WHAT IS BEING ASKED:
Only the lines below, from the one with "ATOM 81 C CA" through the one with "ATOM 90 N N", are to be written out, exactly.

Stored records

[Start of section]

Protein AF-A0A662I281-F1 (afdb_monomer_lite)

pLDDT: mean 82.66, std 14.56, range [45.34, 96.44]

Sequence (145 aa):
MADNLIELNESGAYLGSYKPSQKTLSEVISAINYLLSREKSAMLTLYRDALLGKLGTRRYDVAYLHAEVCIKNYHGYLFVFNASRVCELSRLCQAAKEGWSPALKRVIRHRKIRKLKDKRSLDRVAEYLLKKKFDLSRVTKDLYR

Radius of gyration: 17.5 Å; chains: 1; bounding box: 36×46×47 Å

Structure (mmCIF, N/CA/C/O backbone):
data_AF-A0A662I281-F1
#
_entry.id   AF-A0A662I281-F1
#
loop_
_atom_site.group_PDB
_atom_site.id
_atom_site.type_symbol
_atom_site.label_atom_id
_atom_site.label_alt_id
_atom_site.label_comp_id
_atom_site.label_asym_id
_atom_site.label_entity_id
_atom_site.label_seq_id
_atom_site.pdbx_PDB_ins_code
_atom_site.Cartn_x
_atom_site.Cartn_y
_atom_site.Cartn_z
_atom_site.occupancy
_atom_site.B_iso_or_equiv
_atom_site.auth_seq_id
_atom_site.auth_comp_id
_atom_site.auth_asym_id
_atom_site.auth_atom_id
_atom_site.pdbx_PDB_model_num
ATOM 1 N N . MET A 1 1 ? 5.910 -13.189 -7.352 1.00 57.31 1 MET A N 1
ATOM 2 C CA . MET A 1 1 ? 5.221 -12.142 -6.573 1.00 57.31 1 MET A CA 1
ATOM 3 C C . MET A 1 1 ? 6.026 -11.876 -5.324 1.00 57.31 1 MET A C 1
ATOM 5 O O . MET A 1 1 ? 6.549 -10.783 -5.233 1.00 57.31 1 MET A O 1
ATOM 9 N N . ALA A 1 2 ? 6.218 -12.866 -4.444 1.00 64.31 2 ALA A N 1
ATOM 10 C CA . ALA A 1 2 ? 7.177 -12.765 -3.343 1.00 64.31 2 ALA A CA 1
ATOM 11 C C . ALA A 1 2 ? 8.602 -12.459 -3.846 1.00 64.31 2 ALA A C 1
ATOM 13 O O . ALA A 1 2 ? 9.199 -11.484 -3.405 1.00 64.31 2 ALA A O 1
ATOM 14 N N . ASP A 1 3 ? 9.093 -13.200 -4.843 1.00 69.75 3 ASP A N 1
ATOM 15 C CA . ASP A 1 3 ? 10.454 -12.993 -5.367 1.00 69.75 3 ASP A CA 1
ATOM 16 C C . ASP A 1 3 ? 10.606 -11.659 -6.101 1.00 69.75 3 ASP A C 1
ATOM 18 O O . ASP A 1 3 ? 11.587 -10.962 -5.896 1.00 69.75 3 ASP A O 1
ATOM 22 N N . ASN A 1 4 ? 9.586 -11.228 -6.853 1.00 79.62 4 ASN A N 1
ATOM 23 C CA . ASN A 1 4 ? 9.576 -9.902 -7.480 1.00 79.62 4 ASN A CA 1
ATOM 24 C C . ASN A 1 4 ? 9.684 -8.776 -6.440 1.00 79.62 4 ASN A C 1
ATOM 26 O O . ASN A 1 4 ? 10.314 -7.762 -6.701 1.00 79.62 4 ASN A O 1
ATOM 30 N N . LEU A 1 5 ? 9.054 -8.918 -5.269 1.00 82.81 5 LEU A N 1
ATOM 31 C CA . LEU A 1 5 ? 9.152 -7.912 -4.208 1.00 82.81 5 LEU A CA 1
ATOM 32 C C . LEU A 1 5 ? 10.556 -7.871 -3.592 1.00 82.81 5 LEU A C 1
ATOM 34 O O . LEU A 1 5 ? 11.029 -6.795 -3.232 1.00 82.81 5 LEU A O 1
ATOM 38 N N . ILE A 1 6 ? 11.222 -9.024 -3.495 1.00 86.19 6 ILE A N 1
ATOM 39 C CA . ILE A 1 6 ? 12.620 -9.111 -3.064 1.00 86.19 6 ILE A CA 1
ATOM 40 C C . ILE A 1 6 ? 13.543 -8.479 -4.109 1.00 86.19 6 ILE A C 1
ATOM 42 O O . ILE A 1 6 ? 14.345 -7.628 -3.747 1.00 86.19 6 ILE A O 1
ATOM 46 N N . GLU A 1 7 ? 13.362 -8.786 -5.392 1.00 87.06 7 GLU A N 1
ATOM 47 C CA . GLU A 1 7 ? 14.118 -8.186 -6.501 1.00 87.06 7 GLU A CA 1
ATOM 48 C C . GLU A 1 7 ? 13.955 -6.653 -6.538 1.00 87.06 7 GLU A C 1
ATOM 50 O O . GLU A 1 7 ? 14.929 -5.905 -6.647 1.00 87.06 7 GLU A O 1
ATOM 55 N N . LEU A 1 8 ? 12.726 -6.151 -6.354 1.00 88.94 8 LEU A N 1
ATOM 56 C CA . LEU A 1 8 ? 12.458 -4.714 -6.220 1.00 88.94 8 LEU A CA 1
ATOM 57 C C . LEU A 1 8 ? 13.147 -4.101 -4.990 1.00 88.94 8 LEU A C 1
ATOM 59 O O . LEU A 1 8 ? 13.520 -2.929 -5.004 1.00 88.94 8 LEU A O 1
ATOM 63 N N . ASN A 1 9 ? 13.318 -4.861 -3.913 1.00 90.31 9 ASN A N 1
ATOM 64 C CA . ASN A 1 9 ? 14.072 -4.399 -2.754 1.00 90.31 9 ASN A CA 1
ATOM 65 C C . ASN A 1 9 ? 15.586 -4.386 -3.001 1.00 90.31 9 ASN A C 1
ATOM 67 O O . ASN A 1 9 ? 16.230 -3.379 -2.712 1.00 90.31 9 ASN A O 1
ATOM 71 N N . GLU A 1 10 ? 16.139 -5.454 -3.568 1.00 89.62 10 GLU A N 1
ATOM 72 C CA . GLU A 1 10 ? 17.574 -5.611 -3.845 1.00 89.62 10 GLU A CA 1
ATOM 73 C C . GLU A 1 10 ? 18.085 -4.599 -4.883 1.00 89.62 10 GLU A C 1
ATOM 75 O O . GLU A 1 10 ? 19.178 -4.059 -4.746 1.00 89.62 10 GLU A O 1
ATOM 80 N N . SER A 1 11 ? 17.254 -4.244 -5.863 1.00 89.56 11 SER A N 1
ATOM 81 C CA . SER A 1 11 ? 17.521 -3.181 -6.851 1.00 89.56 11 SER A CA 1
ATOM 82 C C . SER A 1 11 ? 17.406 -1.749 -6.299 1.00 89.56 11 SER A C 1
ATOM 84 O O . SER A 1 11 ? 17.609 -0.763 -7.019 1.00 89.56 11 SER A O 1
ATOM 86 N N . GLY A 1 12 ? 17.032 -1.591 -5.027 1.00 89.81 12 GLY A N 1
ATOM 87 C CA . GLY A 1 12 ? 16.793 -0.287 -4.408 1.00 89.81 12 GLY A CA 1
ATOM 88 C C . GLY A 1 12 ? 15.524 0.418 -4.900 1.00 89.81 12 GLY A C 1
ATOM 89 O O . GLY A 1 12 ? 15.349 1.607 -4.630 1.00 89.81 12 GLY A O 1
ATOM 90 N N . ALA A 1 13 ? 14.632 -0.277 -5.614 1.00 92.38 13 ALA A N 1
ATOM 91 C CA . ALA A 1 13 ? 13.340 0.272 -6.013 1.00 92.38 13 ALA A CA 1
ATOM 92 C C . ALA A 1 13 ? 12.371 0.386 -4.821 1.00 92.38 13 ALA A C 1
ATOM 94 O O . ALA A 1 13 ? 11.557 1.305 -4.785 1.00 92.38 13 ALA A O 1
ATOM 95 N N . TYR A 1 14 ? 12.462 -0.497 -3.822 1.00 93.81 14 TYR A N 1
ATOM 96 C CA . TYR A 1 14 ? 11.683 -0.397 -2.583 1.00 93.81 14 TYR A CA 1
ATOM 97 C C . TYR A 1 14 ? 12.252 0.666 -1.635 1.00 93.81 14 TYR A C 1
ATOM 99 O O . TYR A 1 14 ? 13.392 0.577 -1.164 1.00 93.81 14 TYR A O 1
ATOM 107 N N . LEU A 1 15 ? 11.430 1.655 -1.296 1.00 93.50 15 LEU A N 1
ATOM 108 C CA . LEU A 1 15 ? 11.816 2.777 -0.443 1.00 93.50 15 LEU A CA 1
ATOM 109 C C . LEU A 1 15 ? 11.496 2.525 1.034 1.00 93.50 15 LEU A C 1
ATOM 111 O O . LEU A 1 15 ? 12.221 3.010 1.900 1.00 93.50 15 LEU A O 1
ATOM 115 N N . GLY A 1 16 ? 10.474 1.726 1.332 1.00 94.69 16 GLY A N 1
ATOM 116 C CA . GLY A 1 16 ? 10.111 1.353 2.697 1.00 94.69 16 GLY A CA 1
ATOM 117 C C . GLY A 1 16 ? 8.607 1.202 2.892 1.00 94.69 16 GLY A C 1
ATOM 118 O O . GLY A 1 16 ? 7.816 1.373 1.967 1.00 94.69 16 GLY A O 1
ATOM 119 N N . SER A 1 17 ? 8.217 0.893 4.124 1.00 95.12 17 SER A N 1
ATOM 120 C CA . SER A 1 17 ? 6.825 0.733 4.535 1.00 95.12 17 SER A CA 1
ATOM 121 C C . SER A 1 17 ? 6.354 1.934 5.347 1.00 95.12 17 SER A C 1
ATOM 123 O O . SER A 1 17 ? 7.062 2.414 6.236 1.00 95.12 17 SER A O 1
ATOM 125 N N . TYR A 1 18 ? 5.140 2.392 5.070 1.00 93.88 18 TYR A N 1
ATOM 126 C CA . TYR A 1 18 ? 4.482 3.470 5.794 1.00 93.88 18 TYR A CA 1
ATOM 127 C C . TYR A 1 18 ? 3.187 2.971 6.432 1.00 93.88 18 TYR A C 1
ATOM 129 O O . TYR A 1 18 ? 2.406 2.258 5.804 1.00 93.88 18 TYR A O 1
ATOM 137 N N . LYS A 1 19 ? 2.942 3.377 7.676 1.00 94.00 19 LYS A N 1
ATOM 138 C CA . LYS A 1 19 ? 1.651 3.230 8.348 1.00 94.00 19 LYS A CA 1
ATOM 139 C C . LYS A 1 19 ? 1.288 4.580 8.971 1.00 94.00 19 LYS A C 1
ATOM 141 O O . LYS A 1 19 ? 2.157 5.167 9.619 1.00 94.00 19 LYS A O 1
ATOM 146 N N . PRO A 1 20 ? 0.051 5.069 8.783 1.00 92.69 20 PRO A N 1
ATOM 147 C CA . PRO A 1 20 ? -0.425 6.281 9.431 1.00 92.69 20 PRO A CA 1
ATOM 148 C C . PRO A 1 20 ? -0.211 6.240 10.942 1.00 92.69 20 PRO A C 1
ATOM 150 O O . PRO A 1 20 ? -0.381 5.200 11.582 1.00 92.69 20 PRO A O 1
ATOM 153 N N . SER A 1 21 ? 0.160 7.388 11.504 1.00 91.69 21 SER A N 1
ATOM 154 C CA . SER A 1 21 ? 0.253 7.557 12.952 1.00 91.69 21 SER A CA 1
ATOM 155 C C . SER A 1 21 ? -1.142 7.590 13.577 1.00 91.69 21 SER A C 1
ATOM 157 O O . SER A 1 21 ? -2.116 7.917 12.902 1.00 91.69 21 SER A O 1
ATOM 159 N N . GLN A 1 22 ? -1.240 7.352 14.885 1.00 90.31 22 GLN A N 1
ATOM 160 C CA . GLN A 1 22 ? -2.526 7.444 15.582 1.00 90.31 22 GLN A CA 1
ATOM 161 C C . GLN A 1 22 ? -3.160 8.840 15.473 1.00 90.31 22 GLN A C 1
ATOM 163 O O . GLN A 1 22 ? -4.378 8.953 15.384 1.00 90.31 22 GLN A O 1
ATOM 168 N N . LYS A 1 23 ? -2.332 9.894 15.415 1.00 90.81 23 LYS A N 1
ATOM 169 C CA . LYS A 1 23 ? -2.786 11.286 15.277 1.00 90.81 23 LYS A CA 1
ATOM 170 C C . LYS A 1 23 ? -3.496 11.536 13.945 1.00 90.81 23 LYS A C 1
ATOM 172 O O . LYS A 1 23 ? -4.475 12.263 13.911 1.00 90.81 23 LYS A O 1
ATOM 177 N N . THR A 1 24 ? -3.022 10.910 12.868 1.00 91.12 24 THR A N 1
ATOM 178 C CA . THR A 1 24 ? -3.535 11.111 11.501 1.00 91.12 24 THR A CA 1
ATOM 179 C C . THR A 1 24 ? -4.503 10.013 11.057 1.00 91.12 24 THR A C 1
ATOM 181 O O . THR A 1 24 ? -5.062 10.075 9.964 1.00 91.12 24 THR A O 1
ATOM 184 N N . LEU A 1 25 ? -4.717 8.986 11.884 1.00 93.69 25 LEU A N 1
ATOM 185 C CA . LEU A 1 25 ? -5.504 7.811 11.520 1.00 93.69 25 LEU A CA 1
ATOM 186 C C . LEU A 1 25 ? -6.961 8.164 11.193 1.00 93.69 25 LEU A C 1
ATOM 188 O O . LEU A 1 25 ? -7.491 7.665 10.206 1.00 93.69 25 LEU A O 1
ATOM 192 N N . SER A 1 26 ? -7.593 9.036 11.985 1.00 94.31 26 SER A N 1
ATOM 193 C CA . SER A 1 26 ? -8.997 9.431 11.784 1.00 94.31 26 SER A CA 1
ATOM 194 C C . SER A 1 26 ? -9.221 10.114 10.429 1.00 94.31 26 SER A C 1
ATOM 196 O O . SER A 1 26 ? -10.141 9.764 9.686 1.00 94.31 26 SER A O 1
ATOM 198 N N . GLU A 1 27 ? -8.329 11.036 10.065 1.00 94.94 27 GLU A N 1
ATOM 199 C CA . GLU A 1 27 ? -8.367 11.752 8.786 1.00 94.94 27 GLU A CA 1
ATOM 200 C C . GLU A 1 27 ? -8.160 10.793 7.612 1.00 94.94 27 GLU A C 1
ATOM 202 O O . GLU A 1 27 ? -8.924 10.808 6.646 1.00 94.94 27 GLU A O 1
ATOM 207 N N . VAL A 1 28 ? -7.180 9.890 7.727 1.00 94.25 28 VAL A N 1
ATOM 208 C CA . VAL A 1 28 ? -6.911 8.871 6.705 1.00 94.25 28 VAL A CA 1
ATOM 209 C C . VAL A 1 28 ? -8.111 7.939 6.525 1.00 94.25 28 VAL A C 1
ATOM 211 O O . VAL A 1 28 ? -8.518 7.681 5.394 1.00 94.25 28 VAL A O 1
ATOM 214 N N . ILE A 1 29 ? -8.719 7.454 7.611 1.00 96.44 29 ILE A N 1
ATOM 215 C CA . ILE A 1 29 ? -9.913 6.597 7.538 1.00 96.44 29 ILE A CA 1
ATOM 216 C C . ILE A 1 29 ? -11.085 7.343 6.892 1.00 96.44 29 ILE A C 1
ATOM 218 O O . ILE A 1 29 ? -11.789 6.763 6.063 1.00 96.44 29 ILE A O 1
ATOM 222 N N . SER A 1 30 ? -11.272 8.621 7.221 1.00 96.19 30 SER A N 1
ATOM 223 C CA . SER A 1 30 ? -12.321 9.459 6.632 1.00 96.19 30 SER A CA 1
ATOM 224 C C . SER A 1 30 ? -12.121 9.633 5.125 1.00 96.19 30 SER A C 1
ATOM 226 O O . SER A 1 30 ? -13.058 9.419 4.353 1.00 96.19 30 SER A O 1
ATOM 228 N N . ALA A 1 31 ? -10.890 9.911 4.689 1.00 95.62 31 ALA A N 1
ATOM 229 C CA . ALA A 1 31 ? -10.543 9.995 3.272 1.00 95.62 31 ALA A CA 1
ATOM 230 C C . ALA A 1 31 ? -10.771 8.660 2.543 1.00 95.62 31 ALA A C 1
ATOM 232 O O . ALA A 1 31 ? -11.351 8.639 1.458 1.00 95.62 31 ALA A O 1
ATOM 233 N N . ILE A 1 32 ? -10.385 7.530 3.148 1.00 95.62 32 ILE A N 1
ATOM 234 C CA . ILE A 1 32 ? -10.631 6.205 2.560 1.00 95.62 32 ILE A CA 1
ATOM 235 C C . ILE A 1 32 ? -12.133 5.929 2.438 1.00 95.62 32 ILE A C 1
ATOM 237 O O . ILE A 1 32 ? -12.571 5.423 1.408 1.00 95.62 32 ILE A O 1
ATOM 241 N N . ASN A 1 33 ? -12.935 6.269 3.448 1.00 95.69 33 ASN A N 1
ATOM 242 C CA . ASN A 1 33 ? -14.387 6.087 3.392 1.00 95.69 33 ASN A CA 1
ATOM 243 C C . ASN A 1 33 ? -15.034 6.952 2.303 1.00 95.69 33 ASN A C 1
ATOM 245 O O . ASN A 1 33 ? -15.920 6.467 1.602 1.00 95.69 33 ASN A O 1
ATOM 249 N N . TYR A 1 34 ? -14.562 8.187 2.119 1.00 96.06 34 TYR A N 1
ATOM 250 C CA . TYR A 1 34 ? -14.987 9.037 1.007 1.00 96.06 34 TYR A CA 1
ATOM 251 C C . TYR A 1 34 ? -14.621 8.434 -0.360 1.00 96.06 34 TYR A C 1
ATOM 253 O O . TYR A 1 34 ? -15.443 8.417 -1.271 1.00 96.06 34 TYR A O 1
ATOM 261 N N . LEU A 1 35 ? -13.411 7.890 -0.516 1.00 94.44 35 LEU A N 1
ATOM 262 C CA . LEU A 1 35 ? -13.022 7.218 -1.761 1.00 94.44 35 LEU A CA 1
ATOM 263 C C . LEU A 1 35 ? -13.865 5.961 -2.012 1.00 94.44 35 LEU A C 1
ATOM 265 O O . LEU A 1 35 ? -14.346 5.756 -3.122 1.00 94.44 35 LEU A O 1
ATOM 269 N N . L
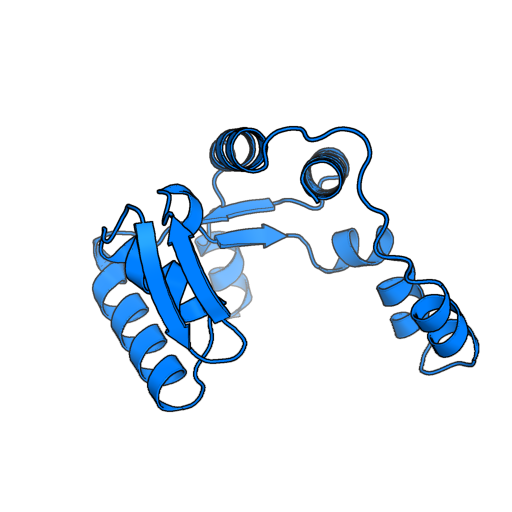EU A 1 36 ? -14.100 5.154 -0.975 1.00 92.94 36 LEU A N 1
ATOM 270 C CA . LEU A 1 36 ? -14.889 3.923 -1.064 1.00 92.94 36 LEU A CA 1
ATOM 271 C C . LEU A 1 36 ? -16.380 4.164 -1.329 1.00 92.94 36 LEU A C 1
ATOM 273 O O . LEU A 1 36 ? -17.034 3.279 -1.881 1.00 92.94 36 LEU A O 1
ATOM 277 N N . SER A 1 37 ? -16.926 5.325 -0.949 1.00 92.38 37 SER A N 1
ATOM 278 C CA . SER A 1 37 ? -18.310 5.685 -1.288 1.00 92.38 37 SER A CA 1
ATOM 279 C C . SER A 1 37 ? -18.476 6.006 -2.775 1.00 92.38 37 SER A C 1
ATOM 281 O O . SER A 1 37 ? -19.570 5.848 -3.314 1.00 92.38 37 SER A O 1
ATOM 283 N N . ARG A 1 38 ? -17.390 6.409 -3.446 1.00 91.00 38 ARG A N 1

[End of section]

OUTPUT OF THE EXERCISE:
ATOM 81 C CA . SER A 1 11 ? 17.521 -3.181 -6.851 1.00 89.56 11 SER A CA 1
ATOM 82 C C . SER A 1 11 ? 17.406 -1.749 -6.299 1.00 89.56 11 SER A C 1
ATOM 84 O O . SER A 1 11 ? 17.609 -0.763 -7.019 1.00 89.56 11 SER A O 1
ATOM 86 N N . GLY A 1 12 ? 17.032 -1.591 -5.027 1.00 89.81 12 GLY A N 1
ATOM 87 C CA . GLY A 1 12 ? 16.793 -0.287 -4.408 1.00 89.81 12 GLY A CA 1
ATOM 88 C C . GLY A 1 12 ? 15.524 0.418 -4.900 1.00 89.81 12 GLY A C 1
ATOM 89 O O . GLY A 1 12 ? 15.349 1.607 -4.630 1.00 89.81 12 GLY A O 1
ATOM 90 N N . ALA A 1 13 ? 14.632 -0.277 -5.614 1.00 92.38 13 ALA A N 1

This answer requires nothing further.